NOTE: The "|" (buffer) signs above can be replaced with "$" (spectrum) signs to specify spectra instead of buffers. For example:

i$fred,b = the intensity of the first peak in the spectrum fred.

d1$3,h = the value of the highest first dimension in spectrum fred.

#$fred = the number of peaks in the spectrum fred.

d1$hnca,4 = the d1 value of the fourth peak in the spectrum hnca.

d1$3,f4 = the d1 value of the first four peaks in the third spectrum.

EXCEPTION: The "w" field corresponds to the column width when used with spectra, but when used with buffers, it refers to the buffer level.

w$fred = the column width of the spectrum fred.

FUNCTIONS: The following is a list of the most common functions that can be used in Boolean arguments.

* Multiplication. ( w|fred * 2.5)

/ Division. ( d1 / 2 )

+ Addition. ( 23.1 + 413.23 + PI )

- Subtraction. ( d1$fred,4 -8 )

^ To the power of. ( 4^(2^2) )

% Modulus. ( 5 % 2 )

cos Cosine (in degrees). ( cos(90) )

sin Sine (in degrees). ( sin(90) )

tan Tangent (in degrees). ( tan(90) )

log Log based ten. ( log(1) )

ln Natural log (base e). ( ln(.5) )

OPERATORS: AND CONJUNCTIONS: The following is an exhaustive list of legal operators and conjunctions in Boolean statements.

> Greater Than (combinatorial)

>= Greater Than or Equal To (combinatorial)

< Less Than (combinatorial)

<= Less Than or Equal To (combinatorial)

= Equals (combinatorial)

!= Not Equals (combinatorial)

<tol> Within a Tolerance (tol) of (combinatorial)

>tol< Outside a Tolerance (tol) of (combinatorial)

& And (combinatorial)

| Or (combinatorial)

>> Greater Than (synchronous)

>>= Greater Than or Equal To (synchronous)

<< Less Than (synchronous)

<<= Less Than or Equal To (synchronous)

== Equals (synchronous)

!!= Not Equals (synchronous)

<<tol>> Within a Tolerance (tol) of (synchronous)

>>tol<< Outside a Tolerance (tol) of (synchronous)

&& And (synchronous)

|| Or (synchronous)

!(Boolean) The complement of the set of matches found with Boolean.
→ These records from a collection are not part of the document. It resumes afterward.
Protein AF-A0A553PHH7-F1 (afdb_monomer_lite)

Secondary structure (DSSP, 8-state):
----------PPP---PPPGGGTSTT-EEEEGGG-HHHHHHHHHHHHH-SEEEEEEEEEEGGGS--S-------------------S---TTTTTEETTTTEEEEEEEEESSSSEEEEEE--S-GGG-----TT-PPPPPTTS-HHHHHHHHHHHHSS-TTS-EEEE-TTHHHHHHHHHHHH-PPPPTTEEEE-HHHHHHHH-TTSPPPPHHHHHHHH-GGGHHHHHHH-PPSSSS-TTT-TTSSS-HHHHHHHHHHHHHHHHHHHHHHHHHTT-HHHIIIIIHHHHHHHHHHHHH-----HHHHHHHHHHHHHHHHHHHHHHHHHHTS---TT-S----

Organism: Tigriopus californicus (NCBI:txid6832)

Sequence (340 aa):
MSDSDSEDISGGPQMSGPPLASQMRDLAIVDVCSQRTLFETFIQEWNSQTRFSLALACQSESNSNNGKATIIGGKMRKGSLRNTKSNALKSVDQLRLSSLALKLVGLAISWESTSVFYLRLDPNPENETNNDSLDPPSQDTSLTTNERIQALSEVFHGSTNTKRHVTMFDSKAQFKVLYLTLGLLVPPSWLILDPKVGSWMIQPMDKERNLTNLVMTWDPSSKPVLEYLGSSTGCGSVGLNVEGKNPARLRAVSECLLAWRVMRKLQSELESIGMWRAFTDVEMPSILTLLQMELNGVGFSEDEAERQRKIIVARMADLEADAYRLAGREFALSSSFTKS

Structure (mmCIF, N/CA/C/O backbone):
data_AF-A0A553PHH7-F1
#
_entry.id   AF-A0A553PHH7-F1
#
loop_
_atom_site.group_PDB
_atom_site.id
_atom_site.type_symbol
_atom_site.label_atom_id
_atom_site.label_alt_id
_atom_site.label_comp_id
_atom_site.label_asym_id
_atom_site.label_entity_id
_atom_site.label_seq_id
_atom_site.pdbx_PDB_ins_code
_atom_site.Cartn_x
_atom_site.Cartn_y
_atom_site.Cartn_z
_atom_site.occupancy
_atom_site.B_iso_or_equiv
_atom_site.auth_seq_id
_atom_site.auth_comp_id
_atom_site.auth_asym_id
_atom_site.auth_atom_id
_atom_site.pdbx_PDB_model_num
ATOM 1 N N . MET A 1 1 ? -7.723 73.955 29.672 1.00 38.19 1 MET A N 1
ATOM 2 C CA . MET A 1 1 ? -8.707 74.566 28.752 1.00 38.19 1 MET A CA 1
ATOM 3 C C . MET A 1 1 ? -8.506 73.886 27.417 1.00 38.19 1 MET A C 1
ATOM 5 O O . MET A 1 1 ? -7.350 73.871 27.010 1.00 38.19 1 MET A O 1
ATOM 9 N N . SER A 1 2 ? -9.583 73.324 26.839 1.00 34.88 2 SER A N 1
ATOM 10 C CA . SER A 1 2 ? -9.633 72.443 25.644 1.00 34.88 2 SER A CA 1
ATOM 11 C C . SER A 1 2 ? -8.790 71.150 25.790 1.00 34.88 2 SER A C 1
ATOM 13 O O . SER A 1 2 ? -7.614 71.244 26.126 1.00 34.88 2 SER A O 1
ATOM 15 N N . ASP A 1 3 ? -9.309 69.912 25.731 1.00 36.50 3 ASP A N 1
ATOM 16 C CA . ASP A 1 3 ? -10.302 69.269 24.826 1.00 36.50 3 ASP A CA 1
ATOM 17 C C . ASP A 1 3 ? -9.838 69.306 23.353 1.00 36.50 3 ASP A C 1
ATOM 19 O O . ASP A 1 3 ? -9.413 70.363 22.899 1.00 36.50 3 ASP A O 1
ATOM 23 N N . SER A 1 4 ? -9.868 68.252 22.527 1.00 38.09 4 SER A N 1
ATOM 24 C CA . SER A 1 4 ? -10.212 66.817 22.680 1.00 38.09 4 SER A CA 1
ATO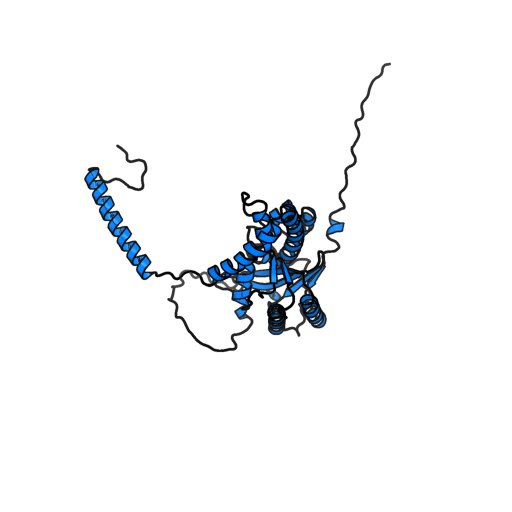M 25 C C . SER A 1 4 ? -9.285 65.981 21.723 1.00 38.09 4 SER A C 1
ATOM 27 O O . SER A 1 4 ? -8.244 66.512 21.337 1.00 38.09 4 SER A O 1
ATOM 29 N N . ASP A 1 5 ? -9.451 64.707 21.319 1.00 35.12 5 ASP A N 1
ATOM 30 C CA . ASP A 1 5 ? -10.582 63.758 21.347 1.00 35.12 5 ASP A CA 1
ATOM 31 C C . ASP A 1 5 ? -10.149 62.259 21.206 1.00 35.12 5 ASP A C 1
ATOM 33 O O . ASP A 1 5 ? -8.977 61.918 21.366 1.00 35.12 5 ASP A O 1
ATOM 37 N N . SER A 1 6 ? -11.135 61.397 20.927 1.00 33.44 6 SER A N 1
ATOM 38 C CA . SER A 1 6 ? -11.201 59.970 20.525 1.00 33.44 6 SER A CA 1
ATOM 39 C C . SER A 1 6 ? -10.197 59.439 19.452 1.00 33.44 6 SER A C 1
ATOM 41 O O . SER A 1 6 ? -9.532 60.221 18.782 1.00 33.44 6 SER A O 1
ATOM 43 N N . GLU A 1 7 ? -10.023 58.127 19.181 1.00 32.38 7 GLU A N 1
ATOM 44 C CA . GLU A 1 7 ? -10.944 56.967 19.277 1.00 32.38 7 GLU A CA 1
ATOM 45 C C . GLU A 1 7 ? -10.299 55.642 19.757 1.00 32.38 7 GLU A C 1
ATOM 47 O O . GLU A 1 7 ? -9.161 55.312 19.423 1.00 32.38 7 GLU A O 1
ATOM 52 N N . ASP A 1 8 ? -11.106 54.837 20.459 1.00 36.22 8 ASP A N 1
ATOM 53 C CA . ASP A 1 8 ? -10.930 53.393 20.682 1.00 36.22 8 ASP A CA 1
ATOM 54 C C . ASP A 1 8 ? -11.460 52.599 19.472 1.00 36.22 8 ASP A C 1
ATOM 56 O O . ASP A 1 8 ? -12.598 52.825 19.058 1.00 36.22 8 ASP A O 1
ATOM 60 N N . ILE A 1 9 ? -10.730 51.588 18.974 1.00 34.34 9 ILE A N 1
ATOM 61 C CA . ILE A 1 9 ? -11.304 50.551 18.088 1.00 34.34 9 ILE A CA 1
ATOM 62 C C . ILE A 1 9 ? -10.944 49.142 18.585 1.00 34.34 9 ILE A C 1
ATOM 64 O O . ILE A 1 9 ? -9.948 48.532 18.203 1.00 34.34 9 ILE A O 1
ATOM 68 N N . SER A 1 10 ? -11.834 48.645 19.446 1.00 30.89 10 SER A N 1
ATOM 69 C CA . SER A 1 10 ? -12.276 47.252 19.619 1.00 30.89 10 SER A CA 1
ATOM 70 C C . SER A 1 10 ? -11.295 46.103 19.325 1.00 30.89 10 SER A C 1
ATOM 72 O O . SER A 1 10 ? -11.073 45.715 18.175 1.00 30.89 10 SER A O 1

SYNCHRONOUS: vs. COMBINATORIAL: OPERATORS: AND CONJUNCTIONS: Synchronous operators and conjunctions (doubled symbols, e.g. ">>") force the arguments they act on to come from the same peak or from comparable peaks in the specified lists. For example, in the Boolean

spec1 spec2 (%1 >> d1)

the first peak in spec1 is compared to the first peak in spec2, the second peak in spec1 is compared to the second peak in spec2, and so on until the end of either spec1 or spec2 is reached. On the other hand, combinatorial operators and conjunctions (single symbols, e.g. ">") force all combinatorial possibilities of peaks between the two arguments to be considered whenever the two arguments are from different lists. For example, in the Boolean

spec1 spec2 (%1 >> d1)

the first peak in spec1 is compared to the first peak in spec2, the first peak in spec1 is compared to the second peak in spec2, and so on until the first peak in spec1 has been compared to all of the peaks in spec2, and then all subsequent peaks in spec1 are likewise compared to each peak in spec2. If d1 and %1 had referred to the same list, then a synchronous comparison would have been performed. For synchronous operators, symmetry is forced (where allowed by the identical list rule) on the two joined expressions when as if the two expressions were symmetric.

RULES

1: If any two variable arguments in a Boolean expression come from the same structure, whether buffer, spectrum or peak, then they will be synchronized so that the same element will be used for each argument as each element in the argument is stepped through.

2: Synchronized operators (eg. >> << == && ||) force symmetry between operands unless overridden by rule number 1. The following example connects elements which are in sync.

___________________ ___

| ________|__________ ___|-due to && operator

|__________| | | ___

| | | | `-due to <<>> operator

(d1 <<.02>> %1 && d2|fred > d2|barney)

prompts: In CONTRAST the user enters commands and data at prompts. Prompts from main menu of commands use the '>' character. At these prompts and similar prompts within other command menus, simply enter the command and type return. Other prompts will suggest a default value in arrow brackets (ex: <1.23>: ) which can be accepted unaltered by typing return or another value can be entered by typing the new value and returning. The escape key followed by one of the following characters has the following effect at any type of prompt.

OPTIONS:

ESC-ESC = Escapes out of loops or routines.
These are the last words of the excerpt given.